Task prompt | Once you find the line with "ATOM 18 C C" in the data that follows, repeat it and every line after it exactly, through the line with "ATOM 37 C C".

### Records for the exercise ###

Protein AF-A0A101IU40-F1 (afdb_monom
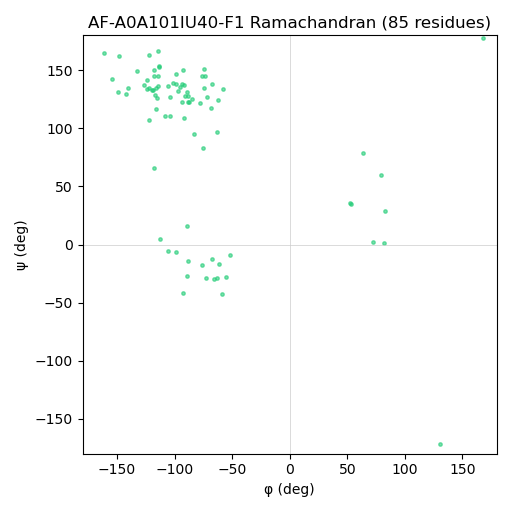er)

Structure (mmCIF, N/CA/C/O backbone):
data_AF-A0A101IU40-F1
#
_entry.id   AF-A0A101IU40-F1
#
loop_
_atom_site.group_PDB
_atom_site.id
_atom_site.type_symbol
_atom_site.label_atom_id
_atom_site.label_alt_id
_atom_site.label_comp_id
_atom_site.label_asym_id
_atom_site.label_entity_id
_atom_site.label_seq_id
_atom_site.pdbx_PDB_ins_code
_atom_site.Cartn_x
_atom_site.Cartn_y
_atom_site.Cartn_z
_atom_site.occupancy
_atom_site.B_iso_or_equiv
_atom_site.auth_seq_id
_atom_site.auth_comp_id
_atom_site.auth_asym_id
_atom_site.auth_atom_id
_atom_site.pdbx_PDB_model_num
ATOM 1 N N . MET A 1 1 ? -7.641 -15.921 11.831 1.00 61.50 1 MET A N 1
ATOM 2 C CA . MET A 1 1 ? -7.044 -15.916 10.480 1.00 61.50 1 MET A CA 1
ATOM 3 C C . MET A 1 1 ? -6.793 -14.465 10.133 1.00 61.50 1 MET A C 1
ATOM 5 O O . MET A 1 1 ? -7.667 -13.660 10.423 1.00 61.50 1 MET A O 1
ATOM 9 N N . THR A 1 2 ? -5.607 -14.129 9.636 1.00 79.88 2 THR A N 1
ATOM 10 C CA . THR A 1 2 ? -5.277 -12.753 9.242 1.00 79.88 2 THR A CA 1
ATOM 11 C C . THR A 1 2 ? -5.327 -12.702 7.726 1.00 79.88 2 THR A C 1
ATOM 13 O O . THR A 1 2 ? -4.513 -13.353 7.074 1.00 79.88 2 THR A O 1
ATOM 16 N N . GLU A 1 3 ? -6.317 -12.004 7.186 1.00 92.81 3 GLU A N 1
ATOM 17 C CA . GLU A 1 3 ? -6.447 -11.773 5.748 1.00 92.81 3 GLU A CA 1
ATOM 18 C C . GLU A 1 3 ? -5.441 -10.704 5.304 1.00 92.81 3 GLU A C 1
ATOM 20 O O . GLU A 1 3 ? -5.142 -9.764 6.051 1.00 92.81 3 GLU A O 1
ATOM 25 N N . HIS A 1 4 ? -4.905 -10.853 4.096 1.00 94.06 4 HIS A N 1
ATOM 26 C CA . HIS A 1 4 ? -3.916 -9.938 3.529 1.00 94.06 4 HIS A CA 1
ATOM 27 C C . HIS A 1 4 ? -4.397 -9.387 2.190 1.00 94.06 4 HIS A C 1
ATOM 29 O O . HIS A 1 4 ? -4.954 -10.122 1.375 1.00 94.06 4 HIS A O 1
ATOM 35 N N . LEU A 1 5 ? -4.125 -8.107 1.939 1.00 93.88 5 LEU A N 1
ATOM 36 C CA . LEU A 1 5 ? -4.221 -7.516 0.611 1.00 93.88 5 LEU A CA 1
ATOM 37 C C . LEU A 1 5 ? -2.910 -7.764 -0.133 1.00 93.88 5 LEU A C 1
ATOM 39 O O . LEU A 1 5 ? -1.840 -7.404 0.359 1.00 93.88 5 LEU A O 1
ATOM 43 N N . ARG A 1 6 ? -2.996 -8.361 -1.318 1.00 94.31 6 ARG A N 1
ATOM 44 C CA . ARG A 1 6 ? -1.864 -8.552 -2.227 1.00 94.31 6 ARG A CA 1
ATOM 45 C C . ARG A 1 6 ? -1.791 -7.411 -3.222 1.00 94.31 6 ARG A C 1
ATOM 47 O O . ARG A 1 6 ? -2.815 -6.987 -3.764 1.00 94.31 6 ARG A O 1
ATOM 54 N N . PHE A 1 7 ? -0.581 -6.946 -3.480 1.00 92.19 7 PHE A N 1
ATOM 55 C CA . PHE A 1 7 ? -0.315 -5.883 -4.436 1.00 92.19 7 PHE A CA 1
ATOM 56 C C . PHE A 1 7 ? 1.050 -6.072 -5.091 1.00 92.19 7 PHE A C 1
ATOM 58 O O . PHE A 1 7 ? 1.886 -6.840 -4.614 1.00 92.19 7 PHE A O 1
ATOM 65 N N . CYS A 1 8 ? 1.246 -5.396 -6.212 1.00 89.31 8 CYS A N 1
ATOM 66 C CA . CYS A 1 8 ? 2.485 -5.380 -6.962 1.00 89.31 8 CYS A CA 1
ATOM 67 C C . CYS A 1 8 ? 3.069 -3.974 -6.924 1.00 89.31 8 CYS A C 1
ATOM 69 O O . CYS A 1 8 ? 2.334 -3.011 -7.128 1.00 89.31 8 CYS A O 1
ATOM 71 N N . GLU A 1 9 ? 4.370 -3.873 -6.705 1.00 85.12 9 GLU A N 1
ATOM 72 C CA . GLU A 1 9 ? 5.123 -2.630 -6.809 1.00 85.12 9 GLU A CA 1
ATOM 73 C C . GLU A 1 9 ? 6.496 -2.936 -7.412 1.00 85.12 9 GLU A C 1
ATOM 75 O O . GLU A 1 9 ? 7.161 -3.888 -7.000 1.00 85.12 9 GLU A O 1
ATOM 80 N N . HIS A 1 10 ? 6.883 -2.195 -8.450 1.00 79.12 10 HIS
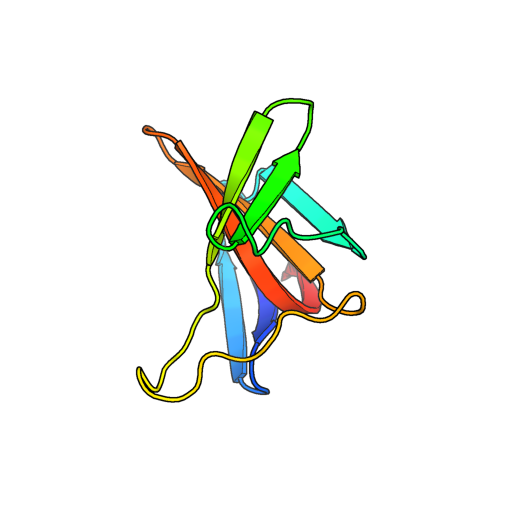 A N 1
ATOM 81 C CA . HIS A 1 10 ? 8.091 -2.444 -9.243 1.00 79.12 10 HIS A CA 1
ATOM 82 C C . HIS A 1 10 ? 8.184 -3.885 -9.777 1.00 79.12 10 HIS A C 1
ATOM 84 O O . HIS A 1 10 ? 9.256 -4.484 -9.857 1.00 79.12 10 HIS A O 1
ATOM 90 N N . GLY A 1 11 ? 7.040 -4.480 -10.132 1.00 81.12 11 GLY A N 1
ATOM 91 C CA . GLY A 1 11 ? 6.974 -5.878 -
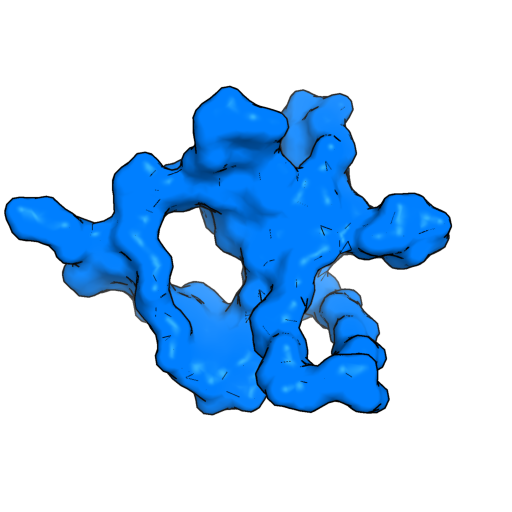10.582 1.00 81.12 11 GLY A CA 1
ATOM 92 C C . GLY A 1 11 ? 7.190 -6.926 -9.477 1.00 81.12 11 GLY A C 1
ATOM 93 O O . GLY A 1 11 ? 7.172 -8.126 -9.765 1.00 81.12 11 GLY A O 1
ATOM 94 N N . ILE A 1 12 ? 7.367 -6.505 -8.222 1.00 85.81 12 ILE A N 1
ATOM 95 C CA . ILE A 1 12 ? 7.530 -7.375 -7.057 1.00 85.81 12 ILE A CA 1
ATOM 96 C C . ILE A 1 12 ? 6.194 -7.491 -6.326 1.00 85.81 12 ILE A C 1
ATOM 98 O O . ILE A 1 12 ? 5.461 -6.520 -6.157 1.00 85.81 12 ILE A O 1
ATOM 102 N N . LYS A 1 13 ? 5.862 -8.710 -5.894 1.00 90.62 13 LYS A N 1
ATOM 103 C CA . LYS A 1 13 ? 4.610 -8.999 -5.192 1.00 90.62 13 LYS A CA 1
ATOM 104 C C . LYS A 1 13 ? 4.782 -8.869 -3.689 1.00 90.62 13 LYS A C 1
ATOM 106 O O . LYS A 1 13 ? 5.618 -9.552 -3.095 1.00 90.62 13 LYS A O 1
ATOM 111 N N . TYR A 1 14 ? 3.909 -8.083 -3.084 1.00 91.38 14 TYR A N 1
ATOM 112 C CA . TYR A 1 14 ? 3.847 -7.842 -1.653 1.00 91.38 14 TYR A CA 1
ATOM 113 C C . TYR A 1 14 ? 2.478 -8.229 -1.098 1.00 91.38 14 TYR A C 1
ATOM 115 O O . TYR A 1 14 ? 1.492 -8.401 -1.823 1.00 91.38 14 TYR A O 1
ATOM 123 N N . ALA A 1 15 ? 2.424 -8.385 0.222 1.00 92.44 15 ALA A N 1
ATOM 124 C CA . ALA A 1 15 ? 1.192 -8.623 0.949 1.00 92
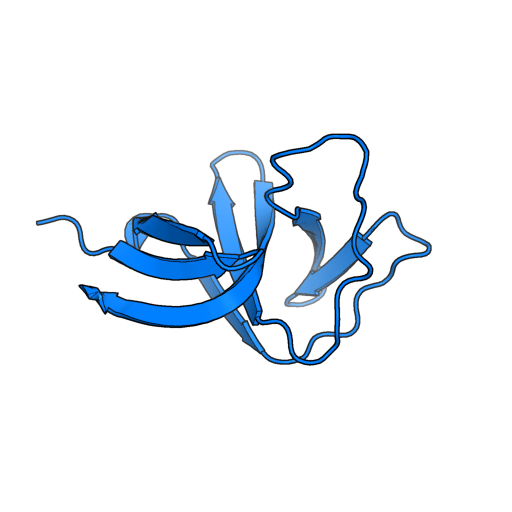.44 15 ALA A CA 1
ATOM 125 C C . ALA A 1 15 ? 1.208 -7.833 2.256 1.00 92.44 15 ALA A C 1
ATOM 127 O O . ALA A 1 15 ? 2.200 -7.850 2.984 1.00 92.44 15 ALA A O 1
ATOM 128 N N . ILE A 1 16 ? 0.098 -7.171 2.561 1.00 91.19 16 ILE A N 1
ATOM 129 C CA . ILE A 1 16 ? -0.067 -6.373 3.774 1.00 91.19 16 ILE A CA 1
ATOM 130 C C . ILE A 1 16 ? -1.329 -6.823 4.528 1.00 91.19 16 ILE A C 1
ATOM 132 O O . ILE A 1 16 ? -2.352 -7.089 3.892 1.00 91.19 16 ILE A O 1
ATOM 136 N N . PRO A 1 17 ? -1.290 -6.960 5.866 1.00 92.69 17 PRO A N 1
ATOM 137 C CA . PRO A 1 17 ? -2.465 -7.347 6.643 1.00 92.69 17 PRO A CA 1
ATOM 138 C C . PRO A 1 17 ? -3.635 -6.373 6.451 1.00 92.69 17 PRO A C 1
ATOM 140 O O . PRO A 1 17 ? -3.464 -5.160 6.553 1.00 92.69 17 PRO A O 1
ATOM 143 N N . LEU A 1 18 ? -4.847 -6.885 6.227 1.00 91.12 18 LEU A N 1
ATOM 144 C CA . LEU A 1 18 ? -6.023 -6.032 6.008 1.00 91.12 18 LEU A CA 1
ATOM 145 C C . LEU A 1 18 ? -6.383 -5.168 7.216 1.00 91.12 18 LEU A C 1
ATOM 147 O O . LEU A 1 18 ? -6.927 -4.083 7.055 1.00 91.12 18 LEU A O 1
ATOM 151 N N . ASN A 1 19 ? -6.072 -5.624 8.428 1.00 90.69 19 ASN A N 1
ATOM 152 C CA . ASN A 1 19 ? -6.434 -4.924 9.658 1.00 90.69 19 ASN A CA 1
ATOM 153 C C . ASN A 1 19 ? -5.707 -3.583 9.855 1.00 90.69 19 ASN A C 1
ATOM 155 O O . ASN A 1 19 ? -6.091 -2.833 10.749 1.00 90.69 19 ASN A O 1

###
### Records for the exercise ###

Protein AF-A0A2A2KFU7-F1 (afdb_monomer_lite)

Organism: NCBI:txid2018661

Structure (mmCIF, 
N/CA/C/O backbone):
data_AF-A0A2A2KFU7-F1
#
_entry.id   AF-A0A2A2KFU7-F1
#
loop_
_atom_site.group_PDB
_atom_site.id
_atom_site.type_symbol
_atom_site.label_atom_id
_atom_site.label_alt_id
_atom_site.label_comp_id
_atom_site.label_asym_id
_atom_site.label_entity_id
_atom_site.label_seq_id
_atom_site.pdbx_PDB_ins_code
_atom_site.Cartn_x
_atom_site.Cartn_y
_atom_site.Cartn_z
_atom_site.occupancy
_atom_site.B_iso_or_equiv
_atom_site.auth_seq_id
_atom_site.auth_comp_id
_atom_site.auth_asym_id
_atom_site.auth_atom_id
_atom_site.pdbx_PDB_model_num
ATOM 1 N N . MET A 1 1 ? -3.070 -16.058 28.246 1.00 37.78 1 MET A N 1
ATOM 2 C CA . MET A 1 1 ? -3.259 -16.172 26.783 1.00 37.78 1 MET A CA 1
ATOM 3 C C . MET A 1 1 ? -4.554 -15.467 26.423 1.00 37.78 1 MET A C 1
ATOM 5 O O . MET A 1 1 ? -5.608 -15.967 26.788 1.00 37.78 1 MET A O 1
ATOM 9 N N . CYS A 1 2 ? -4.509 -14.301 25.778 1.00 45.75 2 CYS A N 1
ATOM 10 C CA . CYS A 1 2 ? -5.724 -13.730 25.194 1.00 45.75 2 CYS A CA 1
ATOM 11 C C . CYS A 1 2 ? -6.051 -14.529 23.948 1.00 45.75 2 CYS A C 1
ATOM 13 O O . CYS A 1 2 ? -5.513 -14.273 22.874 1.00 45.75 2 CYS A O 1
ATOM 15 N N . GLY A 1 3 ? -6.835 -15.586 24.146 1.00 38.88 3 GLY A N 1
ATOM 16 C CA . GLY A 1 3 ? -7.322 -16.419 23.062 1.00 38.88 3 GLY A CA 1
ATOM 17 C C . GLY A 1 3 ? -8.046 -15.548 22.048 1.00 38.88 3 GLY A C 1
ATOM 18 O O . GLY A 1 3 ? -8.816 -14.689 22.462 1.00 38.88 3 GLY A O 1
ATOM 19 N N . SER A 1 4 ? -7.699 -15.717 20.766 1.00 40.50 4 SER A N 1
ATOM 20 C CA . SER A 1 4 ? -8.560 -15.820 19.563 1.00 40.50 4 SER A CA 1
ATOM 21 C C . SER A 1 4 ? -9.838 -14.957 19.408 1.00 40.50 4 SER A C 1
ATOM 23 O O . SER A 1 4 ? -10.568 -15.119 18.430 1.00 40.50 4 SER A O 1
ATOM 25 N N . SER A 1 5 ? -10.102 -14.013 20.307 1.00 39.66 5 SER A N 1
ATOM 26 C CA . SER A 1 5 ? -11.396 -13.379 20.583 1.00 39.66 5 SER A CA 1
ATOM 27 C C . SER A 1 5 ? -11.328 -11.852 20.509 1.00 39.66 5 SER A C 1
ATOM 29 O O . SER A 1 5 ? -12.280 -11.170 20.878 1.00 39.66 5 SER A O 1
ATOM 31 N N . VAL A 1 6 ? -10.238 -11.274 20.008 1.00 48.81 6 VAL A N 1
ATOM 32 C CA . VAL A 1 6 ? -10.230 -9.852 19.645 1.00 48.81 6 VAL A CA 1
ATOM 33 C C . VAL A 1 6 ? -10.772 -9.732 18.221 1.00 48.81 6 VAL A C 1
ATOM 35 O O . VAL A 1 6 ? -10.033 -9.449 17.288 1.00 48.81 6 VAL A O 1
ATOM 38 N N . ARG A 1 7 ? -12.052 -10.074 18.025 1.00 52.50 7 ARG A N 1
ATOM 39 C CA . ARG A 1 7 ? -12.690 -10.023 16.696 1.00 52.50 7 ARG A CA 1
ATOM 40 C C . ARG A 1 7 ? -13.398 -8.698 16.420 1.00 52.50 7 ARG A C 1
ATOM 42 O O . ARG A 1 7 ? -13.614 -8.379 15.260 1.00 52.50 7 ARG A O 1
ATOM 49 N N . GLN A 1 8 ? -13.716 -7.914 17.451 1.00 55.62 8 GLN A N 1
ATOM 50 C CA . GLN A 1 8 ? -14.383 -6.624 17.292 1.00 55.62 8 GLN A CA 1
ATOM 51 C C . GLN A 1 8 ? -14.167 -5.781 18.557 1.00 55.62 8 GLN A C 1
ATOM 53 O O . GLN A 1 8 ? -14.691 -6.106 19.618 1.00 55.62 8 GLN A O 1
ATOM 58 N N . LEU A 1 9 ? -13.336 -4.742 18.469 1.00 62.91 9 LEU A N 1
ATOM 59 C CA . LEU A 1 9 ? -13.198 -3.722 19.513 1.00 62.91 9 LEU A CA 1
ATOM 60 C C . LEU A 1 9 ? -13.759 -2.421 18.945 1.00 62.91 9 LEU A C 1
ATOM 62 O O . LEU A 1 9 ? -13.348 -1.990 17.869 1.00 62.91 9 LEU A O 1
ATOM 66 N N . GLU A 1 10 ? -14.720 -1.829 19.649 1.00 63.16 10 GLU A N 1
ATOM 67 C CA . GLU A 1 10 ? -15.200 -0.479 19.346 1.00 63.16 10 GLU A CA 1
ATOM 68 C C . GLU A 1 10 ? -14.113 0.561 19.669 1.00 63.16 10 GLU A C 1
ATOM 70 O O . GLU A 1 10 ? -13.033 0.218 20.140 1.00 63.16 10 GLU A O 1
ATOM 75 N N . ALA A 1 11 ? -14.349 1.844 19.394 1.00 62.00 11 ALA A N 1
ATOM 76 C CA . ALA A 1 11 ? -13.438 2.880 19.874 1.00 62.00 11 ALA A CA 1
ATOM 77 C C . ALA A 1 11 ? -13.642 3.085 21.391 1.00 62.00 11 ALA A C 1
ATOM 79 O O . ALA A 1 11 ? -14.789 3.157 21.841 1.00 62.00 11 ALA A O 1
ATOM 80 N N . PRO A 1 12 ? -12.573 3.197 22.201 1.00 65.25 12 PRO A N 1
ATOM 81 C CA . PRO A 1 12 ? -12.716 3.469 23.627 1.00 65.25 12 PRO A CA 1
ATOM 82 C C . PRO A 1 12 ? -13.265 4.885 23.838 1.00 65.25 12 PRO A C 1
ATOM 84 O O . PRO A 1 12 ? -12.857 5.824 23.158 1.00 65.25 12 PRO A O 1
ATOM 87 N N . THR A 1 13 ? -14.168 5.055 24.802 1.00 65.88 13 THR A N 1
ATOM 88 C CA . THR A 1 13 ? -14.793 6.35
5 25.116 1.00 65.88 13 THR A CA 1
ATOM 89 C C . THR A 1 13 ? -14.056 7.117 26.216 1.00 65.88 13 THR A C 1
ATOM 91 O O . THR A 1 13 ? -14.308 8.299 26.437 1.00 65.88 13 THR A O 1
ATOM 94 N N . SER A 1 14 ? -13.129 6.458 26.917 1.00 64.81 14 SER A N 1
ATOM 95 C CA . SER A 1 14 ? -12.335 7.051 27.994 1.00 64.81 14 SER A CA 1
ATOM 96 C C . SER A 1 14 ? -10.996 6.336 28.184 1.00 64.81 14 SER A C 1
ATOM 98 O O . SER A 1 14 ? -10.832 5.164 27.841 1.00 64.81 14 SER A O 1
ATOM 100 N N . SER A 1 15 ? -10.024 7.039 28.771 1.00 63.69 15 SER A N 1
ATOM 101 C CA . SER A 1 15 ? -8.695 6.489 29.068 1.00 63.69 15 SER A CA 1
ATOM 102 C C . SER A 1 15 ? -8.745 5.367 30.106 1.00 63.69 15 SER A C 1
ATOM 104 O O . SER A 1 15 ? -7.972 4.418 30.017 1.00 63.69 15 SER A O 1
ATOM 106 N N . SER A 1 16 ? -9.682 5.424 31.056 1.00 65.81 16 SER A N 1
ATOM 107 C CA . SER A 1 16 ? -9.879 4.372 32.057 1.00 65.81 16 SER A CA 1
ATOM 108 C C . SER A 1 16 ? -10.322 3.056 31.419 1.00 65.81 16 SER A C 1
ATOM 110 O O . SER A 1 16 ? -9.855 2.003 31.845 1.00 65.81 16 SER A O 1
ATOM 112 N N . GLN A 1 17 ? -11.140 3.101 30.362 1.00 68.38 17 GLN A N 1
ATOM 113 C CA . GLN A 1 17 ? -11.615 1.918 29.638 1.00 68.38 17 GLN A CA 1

###

Solution for this problem |
ATOM 18 C C . GLU A 1 3 ? -5.441 -10.704 5.304 1.00 92.81 3 GLU A C 1
ATOM 20 O O . GLU A 1 3 ? -5.142 -9.764 6.051 1.00 92.81 3 GLU A O 1
ATOM 25 N N . HIS A 1 4 ? -4.905 -10.853 4.096 1.00 94.06 4 HIS A N 1
ATOM 26 C CA . HIS A 1 4 ? -3.916 -9.938 3.529 1.00 94.06 4 HIS A CA 1
ATOM 27 C C . HIS A 1 4 ? -4.397 -9.387 2.190 1.00 94.06 4 HIS A C 1
ATOM 29 O O . HIS A 1 4 ? -4.954 -10.122 1.375 1.00 94.06 4 HIS A O 1
ATOM 35 N N . LEU A 1 5 ? -4.125 -8.107 1.939 1.00 93.88 5 LEU A N 1
ATOM 36 C CA . LEU A 1 5 ? -4.221 -7.516 0.611 1.00 93.88 5 LEU A CA 1
ATOM 37 C C . LEU A 1 5 ? -2.910 -7.764 -0.133 1.00 93.88 5 LEU A C 1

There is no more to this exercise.